What you should do =
Of all the lines in the entries below, give again exactly those starting at the line containing "ATOM 186 O O" and ending at the line containing "ATOM 195 C C", both ends included, and no others.

<<<<

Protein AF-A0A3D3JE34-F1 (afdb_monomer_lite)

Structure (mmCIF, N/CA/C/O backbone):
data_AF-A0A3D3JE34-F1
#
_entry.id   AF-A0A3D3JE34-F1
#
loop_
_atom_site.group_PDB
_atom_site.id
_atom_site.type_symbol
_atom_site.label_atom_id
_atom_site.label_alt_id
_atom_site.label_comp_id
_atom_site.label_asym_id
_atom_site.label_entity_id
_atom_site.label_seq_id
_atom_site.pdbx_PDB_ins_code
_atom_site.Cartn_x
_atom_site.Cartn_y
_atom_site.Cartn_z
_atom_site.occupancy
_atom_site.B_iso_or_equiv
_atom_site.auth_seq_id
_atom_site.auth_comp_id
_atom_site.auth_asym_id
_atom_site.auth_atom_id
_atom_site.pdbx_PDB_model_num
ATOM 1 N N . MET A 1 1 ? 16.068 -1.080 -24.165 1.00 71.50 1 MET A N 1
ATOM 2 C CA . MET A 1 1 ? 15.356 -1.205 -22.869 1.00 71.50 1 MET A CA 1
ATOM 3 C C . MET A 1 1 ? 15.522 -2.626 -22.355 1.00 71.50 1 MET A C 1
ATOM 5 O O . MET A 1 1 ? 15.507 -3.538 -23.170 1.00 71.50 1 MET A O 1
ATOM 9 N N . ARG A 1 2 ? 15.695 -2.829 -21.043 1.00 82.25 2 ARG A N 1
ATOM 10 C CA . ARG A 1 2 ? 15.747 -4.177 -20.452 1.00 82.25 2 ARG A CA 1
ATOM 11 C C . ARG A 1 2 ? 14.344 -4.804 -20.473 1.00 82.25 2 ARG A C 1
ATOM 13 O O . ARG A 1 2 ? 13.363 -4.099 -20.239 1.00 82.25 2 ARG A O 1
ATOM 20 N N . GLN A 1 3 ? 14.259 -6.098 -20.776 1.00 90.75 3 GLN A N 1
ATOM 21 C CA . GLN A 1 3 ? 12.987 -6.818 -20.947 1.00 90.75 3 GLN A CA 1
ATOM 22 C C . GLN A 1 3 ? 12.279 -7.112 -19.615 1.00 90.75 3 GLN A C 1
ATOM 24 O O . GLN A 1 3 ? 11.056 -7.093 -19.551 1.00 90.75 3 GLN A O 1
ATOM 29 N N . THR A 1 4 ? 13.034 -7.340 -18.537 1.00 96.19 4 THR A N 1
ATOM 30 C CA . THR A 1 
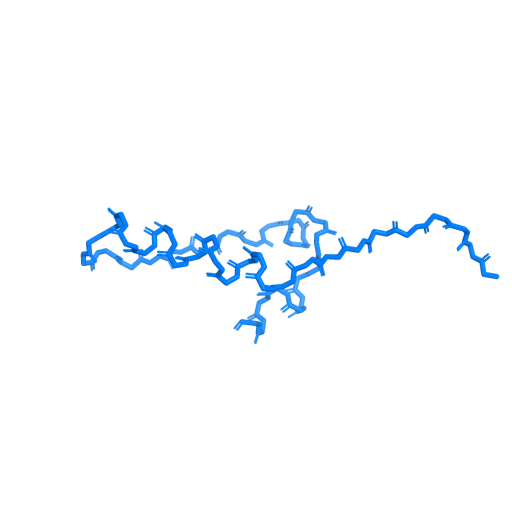4 ? 12.480 -7.655 -17.213 1.00 96.19 4 THR A CA 1
ATOM 31 C C . THR A 1 4 ? 11.948 -6.406 -16.518 1.00 96.19 4 THR A C 1
ATOM 33 O O . THR A 1 4 ? 12.689 -5.436 -16.338 1.00 96.19 4 THR A O 1
ATOM 36 N N . ARG A 1 5 ? 10.686 -6.453 -16.086 1.00 94.88 5 ARG A N 1
ATOM 37 C CA . ARG A 1 5 ? 10.018 -5.390 -15.327 1.00 94.88 5 ARG A CA 1
ATOM 38 C C . ARG A 1 5 ? 9.175 -5.990 -14.208 1.00 94.88 5 ARG A C 1
ATOM 40 O O . ARG A 1 5 ? 8.647 -7.086 -14.364 1.00 94.88 5 ARG A O 1
ATOM 47 N N . ALA A 1 6 ? 9.041 -5.247 -13.115 1.00 95.44 6 ALA A N 1
ATOM 48 C CA . ALA A 1 6 ? 8.069 -5.517 -12.064 1.00 95.44 6 ALA A CA 1
ATOM 49 C C . ALA A 1 6 ? 6.941 -4.489 -12.188 1.00 95.44 6 ALA A C 1
ATOM 51 O O . ALA A 1 6 ? 7.208 -3.290 -12.265 1.00 95.44 6 ALA A O 1
ATOM 52 N N . HIS A 1 7 ? 5.705 -4.969 -12.261 1.00 96.31 7 HIS A N 1
ATOM 53 C CA . HIS A 1 7 ? 4.511 -4.134 -12.291 1.00 96.31 7 HIS A CA 1
ATOM 54 C C . HIS A 1 7 ? 3.878 -4.192 -10.912 1.00 96.31 7 HIS A C 1
ATOM 56 O O . HIS A 1 7 ? 3.657 -5.279 -10.382 1.00 96.31 7 HIS A O 1
ATOM 62 N N . ILE A 1 8 ? 3.635 -3.022 -10.337 1.00 97.81 8 ILE A N 1
ATOM 63 C CA . ILE A 1 8 ? 3.054 -2.885 -9.010 1.00 97.81 8 ILE A CA 1
ATOM 64 C C . ILE A 1 8 ? 1.
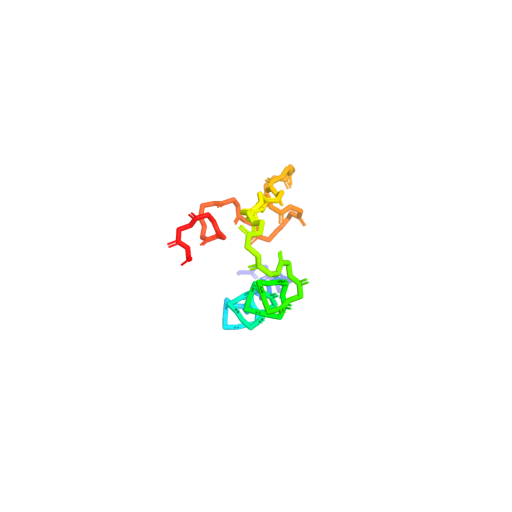660 -2.311 -9.201 1.00 97.81 8 ILE A C 1
ATOM 66 O O . ILE A 1 8 ? 1.512 -1.221 -9.750 1.00 97.81 8 ILE A O 1
ATOM 70 N N . ASP A 1 9 ? 0.661 -3.082 -8.793 1.00 98.25 9 ASP A N 1
ATOM 71 C CA . ASP A 1 9 ? -0.739 -2.681 -8.817 1.00 98.25 9 ASP A CA 1
ATOM 72 C C . ASP A 1 9 ? -1.059 -1.931 -7.518 1.00 98.25 9 ASP A C 1
ATOM 74 O O . ASP A 1 9 ? -0.971 -2.500 -6.426 1.00 98.25 9 ASP A O 1
ATOM 78 N N . LEU A 1 10 ? -1.353 -0.637 -7.637 1.00 97.69 10 LEU A N 1
ATOM 79 C CA . LEU A 1 10 ? -1.664 0.213 -6.490 1.00 97.69 10 LEU A CA 1
ATOM 80 C C . LEU A 1 10 ? -3.132 0.071 -6.054 1.00 97.69 10 LEU A C 1
ATOM 82 O O . LEU A 1 10 ? -3.400 0.094 -4.857 1.00 97.69 10 LEU A O 1
ATOM 86 N N . ASP A 1 11 ? -4.055 -0.250 -6.963 1.00 98.06 11 ASP A N 1
ATOM 87 C CA . ASP A 1 11 ? -5.451 -0.521 -6.593 1.00 98.06 11 ASP A CA 1
ATOM 88 C C . ASP A 1 11 ? -5.537 -1.777 -5.703 1.00 98.06 11 ASP A C 1
ATOM 90 O O . ASP A 1 11 ? -6.322 -1.855 -4.751 1.00 98.06 11 ASP A O 1
ATOM 94 N N . ALA A 1 12 ? -4.661 -2.759 -5.950 1.00 98.25 12 ALA A N 1
ATOM 95 C CA . ALA A 1 12 ? -4.505 -3.918 -5.076 1.00 98.25 12 ALA A CA 1
ATOM 96 C C . ALA A 1 12 ? -3.964 -3.548 -3.679 1.00 98.25 12 ALA A C 1
ATOM 98 O O . ALA A 1 12 ? -4.348 -4.177 -2.686 1.00 98.25 12 ALA A O 1
ATOM 99 N N . LEU A 1 13 ? -3.089 -2.539 -3.568 1.00 97.81 13 LEU A N 1
ATOM 100 C CA . LEU A 1 13 ? -2.611 -2.033 -2.276 1.00 97.81 13 LEU A CA 1
ATOM 101 C C . LEU A 1 13 ? -3.768 -1.431 -1.469 1.00 97.81 13 LEU A C 1
ATOM 103 O O . LEU A 1 13 ? -3.938 -1.791 -0.301 1.00 97.81 13 LEU A O 1
ATOM 107 N N . ASP A 1 14 ? -4.580 -0.585 -2.100 1.00 97.44 14 ASP A N 1
ATOM 108 C CA . ASP A 1 14 ? -5.751 0.044 -1.484 1.00 97.44 14 ASP A CA 1
ATOM 109 C C . ASP A 1 14 ? -6.765 -0.988 -1.001 1.00 97.44 14 ASP A C 1
ATOM 111 O O . ASP A 1 14 ? -7.225 -0.944 0.148 1.00 97.44 14 ASP A O 1
ATOM 115 N N . HIS A 1 15 ? -7.064 -1.973 -1.850 1.00 98.38 15 HIS A N 1
ATOM 116 C CA . HIS A 1 15 ? -7.924 -3.088 -1.483 1.00 98.38 15 HIS A CA 1
ATOM 117 C C . HIS A 1 15 ? -7.395 -3.819 -0.239 1.00 98.38 15 HIS A C 1
ATOM 119 O O . HIS A 1 15 ? -8.133 -4.029 0.728 1.00 98.38 15 HIS A O 1
ATOM 125 N N . ASN A 1 16 ? -6.105 -4.163 -0.222 1.00 97.88 16 ASN A N 1
ATOM 126 C CA . ASN A 1 16 ? -5.489 -4.864 0.903 1.00 97.88 16 ASN A CA 1
ATOM 127 C C . ASN A 1 16 ? -5.529 -4.031 2.190 1.00 97.88 16 ASN A C 1
ATOM 129 O O . ASN A 1 16 ? -5.854 -4.559 3.257 1.00 97.88 16 ASN A O 1
ATOM 133 N N . LEU A 1 17 ? -5.250 -2.728 2.107 1.00 96.81 17 LEU A N 1
ATOM 134 C CA . LEU A 1 17 ? -5.324 -1.833 3.258 1.00 96.81 17 LEU A CA 1
ATOM 135 C C . LEU A 1 17 ? -6.759 -1.722 3.791 1.00 96.81 17 LEU A C 1
ATOM 137 O O . LEU A 1 17 ? -6.960 -1.736 5.008 1.00 96.81 17 LEU A O 1
ATOM 141 N N . HIS A 1 18 ? -7.761 -1.673 2.909 1.00 96.50 18 HIS A N 1
ATOM 142 C CA . HIS A 1 18 ? -9.170 -1.700 3.298 1.00 96.50 18 HIS A CA 1
ATOM 143 C C . HIS A 1 18 ? -9.540 -3.003 4.025 1.00 96.50 18 HIS A C 1
ATOM 145 O O . HIS A 1 18 ? -10.182 -2.964 5.076 1.00 96.50 18 HIS A O 1
ATOM 151 N N . VAL A 1 19 ? -9.088 -4.155 3.520 1.00 97.62 19 VAL A N 1
ATOM 152 C CA . VAL A 1 19 ? -9.304 -5.461 4.166 1.00 97.62 19 VAL A CA 1
ATOM 153 C C . VAL A 1 19 ? -8.640 -5.533 5.543 1.00 97.62 19 VAL A C 1
ATOM 155 O O . VAL A 1 19 ? -9.219 -6.094 6.471 1.00 97.62 19 VAL A O 1
ATOM 158 N N . VAL A 1 20 ? -7.444 -4.964 5.715 1.00 97.00 20 VAL A N 1
ATOM 159 C CA . VAL A 1 20 ? -6.801 -4.891 7.037 1.00 97.00 20 VAL A CA 1
ATOM 160 C C . VAL A 1 20 ? -7.619 -4.000 7.971 1.00 97.00 20 VAL A C 1
ATOM 162 O O . VAL A 1 20 ? -7.977 -4.440 9.063 1.00 97.00 20 VAL A O 1
ATOM 165 N N . ARG A 1 21 ? -7.989 -2.793 7.528 1.00 95.69 21 ARG A N 1
ATOM 166 C CA . ARG A 1 21 ? -8.781 -1.839 8.324 1.00 95.69 21 ARG A CA 1
ATOM 167 C C . ARG A 1 21 ? -10.131 -2.406 8.765 1.00 95.69 21 ARG A C 1
ATOM 169 O O . ARG A 1 21 ? -10.529 -2.198 9.907 1.00 95.69 21 ARG A O 1
ATOM 176 N N . SER A 1 22 ? -10.817 -3.163 7.907 1.00 96.06 22 SER A N 1
ATOM 177 C CA . SER A 1 22 ? -12.102 -3.784 8.262 1.00 96.06 22 SER A CA 1
ATOM 178 C C . SER A 1 22 ? -11.976 -4.849 9.358 1.00 96.06 22 SER A C 1
ATOM 180 O O . SER A 1 22 ? -12.947 -5.135 10.055 1.00 96.06 22 SER A O 1
ATOM 182 N N . ARG A 1 23 ? -10.774 -5.403 9.562 1.00 96.69 23 ARG A N 1
ATOM 183 C CA . ARG A 1 23 ? -10.482 -6.410 10.594 1.00 96.69 23 ARG A CA 1
ATOM 184 C C . ARG A 1 23 ? -9.913 -5.806 11.879 1.00 96.69 23 ARG A C 1
ATOM 186 O O . ARG A 1 23 ? -10.060 -6.405 12.943 1.00 96.69 23 ARG A O 1
ATOM 193 N N . THR A 1 24 ? -9.294 -4.626 11.819 1.00 94.94 24 THR A N 1
ATOM 194 C CA . THR A 1 24 ? -8.633 -3.992 12.977 1.00 94.94 24 THR A CA 1
ATOM 195 C C . THR A 1 24 ? -9.572 -3.178 13.875 1.00 94.94 24 THR A C 1
ATOM 197 O O . THR A 1 24 ? -9.129 -2.640 14.890 1.00 94.94 24 THR A O 1
ATOM 200 N N . HIS A 1 25 ? -10.878 -3.135 13.580 1.00 86.31 25 HIS A N 1
ATOM 201 C CA . HIS A 1 25 ? -11.881 -2.388 14.351 1.00 86.31 25 HIS A CA 1
ATOM 202 C C . HIS A 1 25 ? -11.466 -0.916 14.564 1.00 86.31 25 HIS A C 1
ATOM 204 O O . HIS A 1 25 ? -11.399 -0.157 13.605 1.00 86.31 25 HIS A O 1
ATOM 210 N N . LYS A 1 26 ? -11.205 -0.499 15.814 1.00 91.94 26 LYS A N 1
ATOM 211 C CA . LYS A 1 26 ? -10.802 0.873 16.176 1.00 91.94 26 LYS A CA 1
ATOM 212 C C . LYS A 1 26 ? -9.284 1.075 16.235 1.00 91.94 26 LYS A C 1
ATOM 214 O O . LYS A 1 26 ? -8.847 2.188 16.500 1.00 91.94 26 LYS A O 1
ATOM 219 N N . ALA A 1 27 ? -8.490 0.019 16.063 1.00 97.06 27 ALA A N 1
ATOM 220 C CA . ALA A 1 27 ? -7.041 0.137 16.120 1.00 97.06 27 ALA A CA 1
ATOM 221 C C . ALA A 1 27 ? -6.504 0.815 14.854 1.00 97.06 27 ALA A C 1
ATOM 223 O O . ALA A 1 27 ? -6.940 0.515 13.737 1.00 97.06 27 ALA A O 1
ATOM 224 N N . GLU A 1 28 ? -5.530 1.702 15.038 1.00 95.88 28 GLU A N 1
ATOM 225 C CA . GLU A 1 28 ? -4.797 2.306 13.931 1.00 95.88 28 GLU A CA 1
ATOM 226 C C . GLU A 1 28 ? -3.916 1.265 13.228 1.00 95.88 28 GLU A C 1
ATOM 228 O O . GLU A 1 28 ? -3.393 0.332 13.844 1.00 95.88 28 GLU A O 1
ATOM 233 N N . VAL A 1 29 ? -3.745 1.428 11.915 1.00 96.00 29 VAL A N 1
ATOM 234 C CA . VAL A 1 29 ? -2.927 0.536 11.088 1.00 96.00 29 VAL A CA 1
ATOM 235 C C . VAL A 1 29 ? -1.576 1.188 10.831 1.00 96.00 29 VAL A C 1
ATOM 237 O O . VAL A 1 29 ? -1.496 2.211 10.155 1.00 96.00 29 VAL A O 1
ATOM 240 N N . LEU A 1 30 ? -0.507 0.555 11.310 1.00 96.50 30 LEU A N 1
ATOM 241 C CA . LEU A 1 30 ? 0.863 0.947 10.995 1.00 96.50 30 LEU A CA 1
ATOM 242 C C . LEU A 1 30 ? 1.384 0.119 9.809 1.00 96.50 30 LEU A C 1
ATOM 244 O O . LEU A 1 30 ? 1.819 -1.023 9.973 1.00 96.50 30 LEU A O 1
ATOM 248 N N . ALA A 1 31 ? 1.340 0.688 8.604 1.00 96.94 31 ALA A N 1
ATOM 249 C CA . ALA A 1 31 ? 1.829 0.024 7.398 1.00 96.94 31 ALA A CA 1
ATOM 250 C C . ALA A 1 31 ? 3.366 -0.087 7.407 1.00 96.94 31 ALA A C 1
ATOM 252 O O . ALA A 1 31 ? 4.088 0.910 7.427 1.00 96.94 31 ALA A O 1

>>>>

Completed task =
ATOM 186 O O . ARG A 1 23 ? -10.060 -6.405 12.943 1.00 96.69 23 ARG A O 1
ATOM 193 N N . THR A 1 24 ? -9.294 -4.626 11.819 1.00 94.94 24 THR A N 1
ATOM 194 C CA . THR A 1 24 ? -8.633 -3.992 12.977 1.00 94.94 24 THR A CA 1
ATOM 195 C C . THR A 1 24 ? -9.572 -3.178 13.875 1.00 94.94 24 THR A C 1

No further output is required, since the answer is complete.